An object seat including a seat host having a seal bore therein, a seat body dimensioned to be receivable in the seal bore, the seat body having an object receptor. A method for carrying out a pressure operation in a borehole including seating an object on an object receptor of a seat body, the seat body disposed in a seat host, the seat host disposed in the borehole, pressuring against the object, and moving the seat body along an interface between the seat body and the seat host to create a fluid flow pathway through the seat body and seat host interface. A borehole system including a borehole in a formation, an object seat as in any prior embodiment disposed in the borehole.

Description

BACKGROUND

In the resource recovery industry, pressure differentials are often used to carry out operations in a borehole. Seats are installed in the borehole to receive an object thereon to create a near sealed condition so that pressure applied against the object while on the seat is substantially contained and hence can be increased. In some cases, quite high differential pressures are applied against the object and seat such that the object might become stuck in the seat. This condition is undesirable because a flow path through the borehole is eliminated by the condition. Normally it would be expected that the object would be moved off seat using fluid flow in a direction opposite that which seated the object in the first place. Obviously if the object has become stick, fluid flow may be insufficient to unseat the object.

With fracturing being a regular part of well development or reconditioning, objects becoming stuck in their seats has become an increasing problem due to the pressures at which fracturing is undertaken. The art would well receive alternative technologies that alleviate the issues associated with stuck objects.

SUMMARY

An object seat including a seat host having a seal bore therein, a seat body dimensioned to be receivable in the seal bore, the seat body having an object receptor.

A method for carrying out a pressure operation in a borehole including seating an object on an object receptor of a seat body, the seat body disposed in a seat host, the seat host disposed in the borehole, pressuring against the object, and moving the seat body along an interface between the seat body and the seat host to create a fluid flow pathway through the seat body and seat host interface.

A borehole system including a borehole in a formation, an object seat as in any prior embodiment disposed in the borehole.

BRIEF DESCRIPTION OF THE DRAWINGS

The following descriptions should not be considered limiting in any way.

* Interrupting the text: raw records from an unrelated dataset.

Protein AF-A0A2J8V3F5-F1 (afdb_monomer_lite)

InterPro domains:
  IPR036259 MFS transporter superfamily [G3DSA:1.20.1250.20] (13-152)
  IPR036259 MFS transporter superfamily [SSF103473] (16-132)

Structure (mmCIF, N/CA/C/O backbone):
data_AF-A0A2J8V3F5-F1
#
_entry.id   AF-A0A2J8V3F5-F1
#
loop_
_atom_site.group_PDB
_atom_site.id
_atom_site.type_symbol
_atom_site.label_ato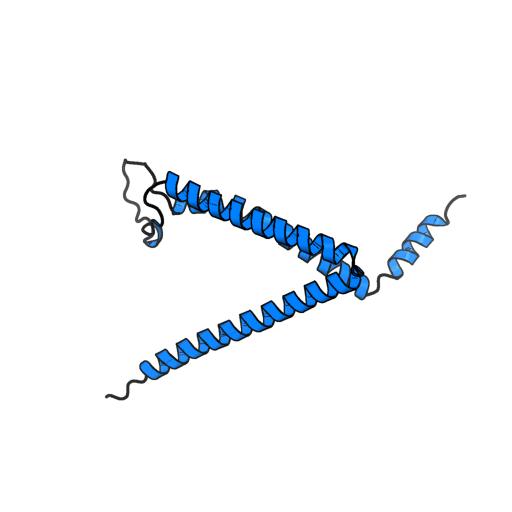m_id
_atom_site.label_alt_id
_atom_site.label_comp_id
_atom_site.label_asym_id
_atom_site.label_entity_id
_atom_site.label_seq_id
_atom_site.pdbx_PDB_ins_code
_atom_site.Cartn_x
_atom_site.Cartn_y
_atom_site.Cartn_z
_atom_site.occupancy
_atom_site.B_iso_or_equiv
_atom_site.auth_seq_id
_atom_site.auth_comp_id
_atom_site.auth_asym_id
_atom_site.auth_atom_id
_atom_site.pdbx_PDB_model_num
ATOM 1 N N . MET A 1 1 ? -3.358 30.201 45.615 1.00 47.69 1 MET A N 1
ATOM 2 C CA . MET A 1 1 ? -3.349 28.733 45.805 1.00 47.69 1 MET A CA 1
ATOM 3 C C . MET A 1 1 ? -4.117 28.100 44.655 1.00 47.69 1 MET A C 1
ATOM 5 O O . MET A 1 1 ? -5.336 28.133 44.668 1.00 47.69 1 MET A O 1
ATOM 9 N N . ALA A 1 2 ? -3.426 27.622 43.620 1.00 56.62 2 ALA A N 1
ATOM 10 C CA . ALA A 1 2 ? -4.055 27.017 42.445 1.00 56.62 2 ALA A CA 1
ATOM 11 C C . ALA A 1 2 ? -3.202 25.831 41.988 1.00 56.62 2 ALA A C 1
ATOM 13 O O . ALA A 1 2 ? -2.275 26.016 41.210 1.00 56.62 2 ALA A O 1
ATOM 14 N N . TRP A 1 3 ? -3.462 24.628 42.515 1.00 58.94 3 TRP A N 1
ATOM 15 C CA . TRP A 1 3 ? -2.832 23.414 41.984 1.00 58.94 3 TRP A CA 1
ATOM 16 C C . TRP A 1 3 ? -3.624 22.098 42.175 1.00 58.94 3 TRP A C 1
ATOM 18 O O . TRP A 1 3 ? -3.162 21.206 42.883 1.00 58.94 3 TRP A O 1
ATOM 28 N N . PRO A 1 4 ? -4.782 21.908 41.505 1.00 59.88 4 PRO A N 1
ATOM 29 C CA . PRO A 1 4 ? -5.371 20.570 41.326 1.00 59.88 4 PRO A CA 1
ATOM 30 C C . PRO A 1 4 ? -5.047 19.929 39.958 1.00 59.88 4 PRO A C 1
ATOM 32 O O . PRO A 1 4 ? -5.022 18.707 39.829 1.00 59.88 4 PRO A O 1
ATOM 35 N N . HIS A 1 5 ? -4.767 20.724 38.917 1.00 59.25 5 HIS A N 1
ATOM 36 C CA . HIS A 1 5 ? -4.773 20.237 37.525 1.00 59.25 5 HIS A CA 1
ATOM 37 C C . HIS A 1 5 ? -3.572 19.372 37.111 1.00 59.25 5 HIS A C 1
ATOM 39 O O . HIS A 1 5 ? -3.669 18.610 36.148 1.00 59.25 5 HIS A O 1
ATOM 45 N N . VAL A 1 6 ? -2.436 19.466 37.803 1.00 60.25 6 VAL A N 1
ATOM 46 C CA . VAL A 1 6 ? -1.230 18.710 37.418 1.00 60.25 6 VAL A CA 1
ATOM 47 C C . VAL A 1 6 ? -1.270 17.270 37.919 1.00 60.25 6 VAL A C 1
ATOM 49 O O . VAL A 1 6 ? -0.875 16.369 37.185 1.00 60.25 6 VAL A O 1
ATOM 52 N N . PHE A 1 7 ? -1.849 17.015 39.095 1.00 55.50 7 PHE A N 1
ATOM 53 C CA . PHE A 1 7 ? -2.030 15.646 39.596 1.00 55.50 7 PHE A CA 1
ATOM 54 C C . PHE A 1 7 ? -3.036 14.847 38.762 1.00 55.50 7 PHE A C 1
ATOM 56 O O . PHE A 1 7 ? -2.847 13.656 38.521 1.00 55.50 7 PHE A O 1
ATOM 63 N N . GLN A 1 8 ? -4.055 15.517 38.223 1.00 56.41 8 GLN A N 1
ATOM 64 C CA . GLN A 1 8 ? -5.014 14.890 37.318 1.00 56.41 8 GLN A CA 1
ATOM 65 C C . GLN A 1 8 ? -4.359 14.469 35.992 1.00 56.41 8 GLN A C 1
ATOM 67 O O . GLN A 1 8 ? -4.676 13.413 35.455 1.00 56.41 8 GLN A O 1
ATOM 72 N N . ARG A 1 9 ? -3.375 15.237 35.501 1.00 53.12 9 ARG A N 1
ATOM 73 C CA . ARG A 1 9 ? -2.638 14.926 34.266 1.00 53.12 9 ARG A CA 1
ATOM 74 C C . ARG A 1 9 ? -1.708 13.709 34.417 1.00 53.12 9 ARG A C 1
ATOM 76 O O . ARG A 1 9 ? -1.567 12.948 33.468 1.00 53.12 9 ARG A O 1
ATOM 83 N N . VAL A 1 10 ? -1.136 13.486 35.604 1.00 54.19 10 VAL A N 1
ATOM 84 C CA . VAL A 1 10 ? -0.311 12.297 35.910 1.00 54.19 10 VAL A CA 1
ATOM 85 C C . VAL A 1 10 ? -1.171 11.033 36.051 1.00 54.19 10 VAL A C 1
ATOM 87 O O . VAL A 1 10 ? -0.796 9.977 35.549 1.00 54.19 10 VAL A O 1
ATOM 90 N N . SER A 1 11 ? -2.363 11.145 36.645 1.00 51.72 11 SER A N 1
ATOM 91 C CA . SER A 1 11 ? -3.328 10.036 36.745 1.00 51.72 11 SER A CA 1
ATOM 92 C C . SER A 1 11 ? -3.829 9.556 35.371 1.00 51.72 11 SER A C 1
ATOM 94 O O . SER A 1 11 ? -3.947 8.355 35.135 1.00 51.72 11 SER A O 1
ATOM 96 N N . LEU A 1 12 ? -4.027 10.473 34.416 1.00 54.41 12 LEU A N 1
ATOM 97 C CA . LEU A 1 12 ? -4.446 10.129 33.049 1.00 54.41 12 LEU A CA 1
ATOM 98 C C . LEU A 1 12 ? -3.369 9.372 32.250 1.00 54.41 12 LEU A C 1
ATOM 100 O O . LEU A 1 12 ? -3.711 8.547 31.406 1.00 54.41 12 LEU A O 1
ATOM 104 N N . LEU A 1 13 ? -2.080 9.596 32.532 1.00 53.66 13 LEU A N 1
ATOM 105 C CA . LEU A 1 13 ? -0.984 8.827 31.922 1.00 53.66 13 LEU A CA 1
ATOM 106 C C . LEU A 1 13 ? -0.897 7.393 32.474 1.00 53.66 13 LEU A C 1
ATOM 108 O O . LEU A 1 13 ? -0.408 6.500 31.786 1.00 53.66 13 LEU A O 1
ATOM 112 N N . SER A 1 14 ? -1.420 7.153 33.683 1.00 52.78 14 SER A N 1
ATOM 113 C CA . SER A 1 14 ? -1.423 5.840 34.339 1.00 52.78 14 SER A CA 1
ATOM 114 C C . SER A 1 14 ? -2.435 4.849 33.747 1.00 52.78 14 SER A C 1
ATOM 116 O O . SER A 1 14 ? -2.418 3.680 34.128 1.00 52.78 14 SER A O 1
ATOM 118 N N . GLN A 1 15 ? -3.312 5.274 32.831 1.00 63.75 15 GLN A N 1
ATOM 119 C CA . GLN A 1 15 ? -4.308 4.401 32.192 1.00 63.75 15 GLN A CA 1
ATOM 120 C C . GLN A 1 15 ? -4.000 4.080 30.723 1.00 63.75 15 GLN A C 1
ATOM 122 O O . GLN A 1 15 ? -4.887 3.662 29.974 1.00 63.75 15 GLN A O 1
ATOM 127 N N . PHE A 1 16 ? -2.746 4.218 30.283 1.00 64.50 16 PHE A N 1
ATOM 128 C CA . PHE A 1 16 ? -2.348 3.691 28.978 1.00 64.50 16 PHE A CA 1
ATOM 129 C C . PHE A 1 16 ? -2.274 2.160 29.026 1.00 64.50 16 PHE A C 1
ATOM 131 O O . PHE A 1 16 ? -1.249 1.556 29.325 1.00 64.50 16 PHE A O 1
ATOM 138 N N . SER A 1 17 ? -3.406 1.516 28.742 1.00 80.25 17 SER A N 1
ATOM 139 C CA . SER A 1 17 ? -3.458 0.069 28.528 1.00 80.25 17 SER A CA 1
ATOM 140 C C . SER A 1 17 ? -2.616 -0.319 27.305 1.00 80.25 17 SER A C 1
ATOM 142 O O . SER A 1 17 ? -2.559 0.429 26.325 1.00 80.25 17 SER A O 1
ATOM 144 N N . HIS A 1 18 ? -2.024 -1.520 27.328 1.00 73.88 18 HIS A N 1
ATOM 145 C CA . HIS A 1 18 ? -1.276 -2.109 26.209 1.00 73.88 18 HIS A CA 1
ATOM 146 C C . HIS A 1 18 ? -1.992 -1.961 24.860 1.00 73.88 18 HIS A C 1
ATOM 148 O O . HIS A 1 18 ? -1.349 -1.688 23.849 1.00 73.88 18 HIS A O 1
ATOM 154 N N . HIS A 1 19 ? -3.323 -2.074 24.837 1.00 74.62 19 HIS A N 1
ATOM 155 C CA . HIS A 1 19 ? -4.107 -1.926 23.611 1.00 74.62 19 HIS A CA 1
ATOM 156 C C . HIS A 1 19 ? -3.979 -0.535 22.976 1.00 74.62 19 HIS A C 1
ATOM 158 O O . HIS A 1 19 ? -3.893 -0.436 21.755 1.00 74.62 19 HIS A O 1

With reference to the accompanying drawings, like elements are numbered alike:

FIG. 1 is a cross sectional view of an object seat as disclosed herein;

FIG. 2 is a cross sectional view of an alternate embodiment of an object seat as disclosed herein;

FIG. 3 is a cross sectional view of another alternate embodiment of an object seat as disclosed herein;

FIG. 4 is a cross sectional view of yet another alternate embodiment of an object seat as disclosed herein; and

FIG. 4a is a cross sectional view of a portion of FIG. 4 that illustrates a flow path between the seat host and the seat body;

FIG. 5 is a schematic view of a borehole system including the object seat as disclosed herein.

FIG. 6 is a schematic representation of a seat body and seat host that are rotationally inhibited by geometry.

DETAILED DESCRIPTION

A detailed description of one or more embodiments of the disclosed apparatus and method are presented herein by way of exemplification and not limitation with reference to the Figures.

The above noted drawbacks related to stuck objects are overcome by the configurations disclosed herein. Each of the configurations disclosed allows a portion of an object seat to be ejected from the balance of the seat. The two portions are initially sealed together so that pressure may be held and yet may be easily separated using a pressure differential in the opposite direction to that used for the initial operation (i.e. opposite the direction in which the object became stuck).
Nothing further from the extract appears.